A SYSTEM AND METHOD FOR RETRIEVING A PRESENTATION CONTENT

FIELD OF INVENTION

The present invention relates to a system and method for retrieving a presentation content.

BACKGROUND OF THE INVENTION

An information retrieval system is a system that includes storage, retrieval, and maintenance of information. The information in this context can be composed of text, images, audio, video, and other multimedia contents. Typically, a user enters a keyword to search and to retrieve the information. Thus, all the text, audio, video, and other multimedia contents tagged with similar keyword as the keyword in query appear as results.

An example of an information retrieval system and method is disclosed in a China Patent No. CN106384108 which relates to a method for retrieving a text content. The method includes an image identification, text extraction, and voice identification where the method provides a text retrieval using keywords. A database will interpret word contents provided with the keywords after a query module receives the text content from a text extracting module and a speech recognition module.

Another example of an information retrieval system and method is disclosed in a United States Patent No. 7099860 B1 . The patent relates to an image retrieval system. The system performs both keyword-based and content-based image retrieval. Depends on an input query, the system finds images with keywords and/or images with similar low-level features such as colour, texture, and shape. A user interface allows the user to identify images that are more relevant to the query, as well as images that are less relevant. The system monitors the user feedback to refine any search and to train the system for future search queries.

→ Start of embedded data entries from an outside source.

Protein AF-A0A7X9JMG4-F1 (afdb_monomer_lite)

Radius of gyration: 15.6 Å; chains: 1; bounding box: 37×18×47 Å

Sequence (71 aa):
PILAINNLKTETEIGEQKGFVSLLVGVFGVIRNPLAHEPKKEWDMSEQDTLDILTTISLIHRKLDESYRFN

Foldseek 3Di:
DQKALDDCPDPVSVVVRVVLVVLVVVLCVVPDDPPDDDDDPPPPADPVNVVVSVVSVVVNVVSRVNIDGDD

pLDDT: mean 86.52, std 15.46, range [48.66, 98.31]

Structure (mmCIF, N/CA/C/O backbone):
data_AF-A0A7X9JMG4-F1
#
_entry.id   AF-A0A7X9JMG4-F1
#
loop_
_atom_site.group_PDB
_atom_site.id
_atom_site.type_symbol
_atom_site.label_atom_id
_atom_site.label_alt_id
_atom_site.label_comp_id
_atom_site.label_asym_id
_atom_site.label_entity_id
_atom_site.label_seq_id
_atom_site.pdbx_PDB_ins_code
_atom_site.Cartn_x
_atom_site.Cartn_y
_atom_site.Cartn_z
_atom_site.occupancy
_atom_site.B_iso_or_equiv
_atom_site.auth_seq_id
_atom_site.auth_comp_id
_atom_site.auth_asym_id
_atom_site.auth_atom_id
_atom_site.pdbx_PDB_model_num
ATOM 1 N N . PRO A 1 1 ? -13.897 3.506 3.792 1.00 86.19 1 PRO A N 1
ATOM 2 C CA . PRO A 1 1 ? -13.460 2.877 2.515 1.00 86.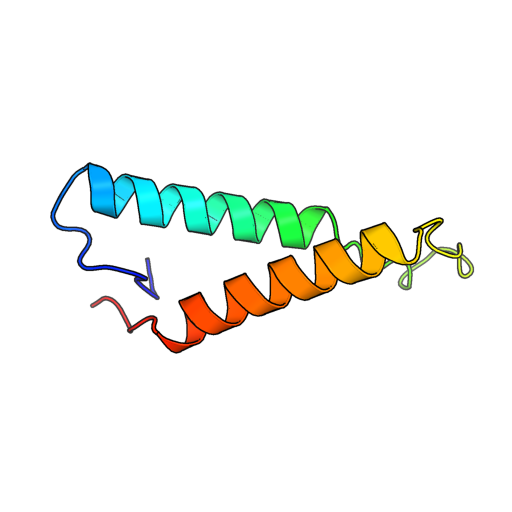19 1 PRO A CA 1
ATOM 3 C C . PRO A 1 1 ? -14.346 1.651 2.257 1.00 86.19 1 PRO A C 1
ATOM 5 O O . PRO A 1 1 ? -15.013 1.240 3.193 1.00 86.19 1 PRO A O 1
ATOM 8 N N . ILE A 1 2 ? -14.391 1.084 1.046 1.00 93.19 2 ILE A N 1
ATOM 9 C CA . ILE A 1 2 ? -15.160 -0.161 0.811 1.00 93.19 2 ILE A CA 1
ATOM 10 C C . ILE A 1 2 ? -14.428 -1.370 1.411 1.00 93.19 2 ILE A C 1
ATOM 12 O O . ILE A 1 2 ? -15.059 -2.256 1.979 1.00 93.19 2 ILE A O 1
ATOM 16 N N . LEU A 1 3 ? -13.097 -1.385 1.306 1.00 96.12 3 LEU A N 1
ATOM 17 C CA . LEU A 1 3 ? -12.221 -2.373 1.931 1.00 96.12 3 LEU A CA 1
ATOM 18 C C . LEU A 1 3 ? -11.400 -1.705 3.034 1.00 96.12 3 LEU A C 1
ATOM 20 O O . LEU A 1 3 ? -10.838 -0.626 2.812 1.00 96.12 3 LEU A O 1
ATOM 24 N N . ALA A 1 4 ? -11.333 -2.338 4.202 1.00 97.12 4 ALA A N 1
ATOM 25 C CA . ALA A 1 4 ? -10.488 -1.915 5.311 1.00 97.12 4 ALA A CA 1
ATOM 26 C C . ALA A 1 4 ? -9.371 -2.933 5.560 1.00 97.12 4 ALA A C 1
ATOM 28 O O . ALA A 1 4 ? -9.609 -4.139 5.533 1.00 97.12 4 ALA A O 1
ATOM 29 N N . ILE A 1 5 ? -8.159 -2.431 5.811 1.00 97.19 5 ILE A N 1
ATOM 30 C CA . ILE A 1 5 ? -6.977 -3.249 6.138 1.00 97.19 5 ILE A CA 1
ATOM 31 C C . ILE A 1 5 ? -6.745 -3.390 7.652 1.00 97.19 5 ILE A C 1
ATOM 33 O O . ILE A 1 5 ? -5.832 -4.089 8.073 1.00 97.19 5 ILE A O 1
ATOM 37 N N . ASN A 1 6 ? -7.540 -2.698 8.474 1.00 95.31 6 ASN A N 1
ATOM 38 C CA . ASN A 1 6 ? -7.523 -2.750 9.939 1.00 95.31 6 ASN A CA 1
ATOM 39 C C . ASN A 1 6 ? -8.893 -2.294 10.496 1.00 95.31 6 ASN A C 1
ATOM 41 O O . ASN A 1 6 ? -9.859 -2.183 9.739 1.00 95.31 6 ASN A O 1
ATOM 45 N N . ASN A 1 7 ? -9.023 -2.045 11.805 1.00 95.44 7 ASN A N 1
ATOM 46 C CA . ASN A 1 7 ? -10.322 -1.738 12.426 1.00 95.44 7 ASN A CA 1
ATOM 47 C C . ASN A 1 7 ? -10.783 -0.278 12.290 1.00 95.44 7 ASN A C 1
ATOM 49 O O . ASN A 1 7 ? -11.925 0.014 12.640 1.00 95.44 7 ASN A O 1
ATOM 53 N N . LEU A 1 8 ? -9.919 0.636 11.832 1.00 96.00 8 LEU A N 1
ATOM 54 C CA . LEU A 1 8 ? -10.211 2.073 11.711 1.00 96.00 8 LEU A CA 1
ATOM 55 C C . LEU A 1 8 ? -10.760 2.726 13.002 1.00 96.00 8 LEU A C 1
ATOM 57 O O . LEU A 1 8 ? -11.542 3.673 12.923 1.00 96.00 8 LEU A O 1
ATOM 61 N N . LYS A 1 9 ? -10.375 2.238 14.191 1.00 97.06 9 LYS A N 1
ATOM 62 C CA . LYS A 1 9 ? -10.865 2.753 15.486 1.00 97.06 9 LYS A CA 1
ATOM 63 C C . LYS A 1 9 ? -9.998 3.876 16.037 1.00 97.06 9 LYS A C 1
ATOM 65 O O . LYS A 1 9 ? -10.501 4.752 16.734 1.00 97.06 9 LYS A O 1
ATOM 70 N N . THR A 1 10 ? -8.701 3.830 15.761 1.00 98.31 10 THR A N 1
ATOM 71 C CA . THR A 1 10 ? -7.720 4.804 16.255 1.00 98.31 10 THR A CA 1
ATOM 72 C C . THR A 1 10 ? -7.213 5.706 15.135 1.00 98.31 10 THR A C 1
ATOM 74 O O . THR A 1 10 ? -7.243 5.339 13.960 1.00 98.31 10 THR A O 1
ATOM 77 N N . GLU A 1 11 ? -6.690 6.883 15.489 1.00 98.19 11 GLU A N 1
ATOM 78 C CA . GLU A 1 11 ? -6.046 7.777 14.515 1.00 98.19 11 GLU A CA 1
ATOM 79 C C . GLU A 1 11 ? -4.890 7.088 13.781 1.00 98.19 11 GLU A C 1
ATOM 81 O O . GLU A 1 11 ? -4.729 7.278 12.576 1.00 98.19 11 GLU A O 1
ATOM 86 N N . THR A 1 12 ? -4.142 6.231 14.479 1.00 98.06 12 THR A N 1
ATOM 87 C CA . THR A 1 12 ? -3.070 5.413 13.901 1.00 98.06 12 THR A CA 1
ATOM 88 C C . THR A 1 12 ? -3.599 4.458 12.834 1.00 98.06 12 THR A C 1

In an online presentation session, a video of the presentation slides is streamed to the user together with its audio comprising a speech of a respective presenter explaining the presentation slides. Thus, the presentation content which includes the video file of the presentation slides and the audio file of the presenter may be stored in a database for retrieval. The retrieval of the presentation content can be done later if each presentation content stored is tagged with a keyword. Thus, the existing information retrieval system can be used to retrieve the presentation content as a whole. However, the existing information retrieval may not be used to pinpoint or search for a specific presentation slide together with the presenter’s speech for that particular presentation slide. This is because the presentation slide is packaged as part of the video file and the keyword only relates to the presentation content as a whole. The only way for the user to search for the specific presentation slide with its speech is to browse through the whole video file and audio file.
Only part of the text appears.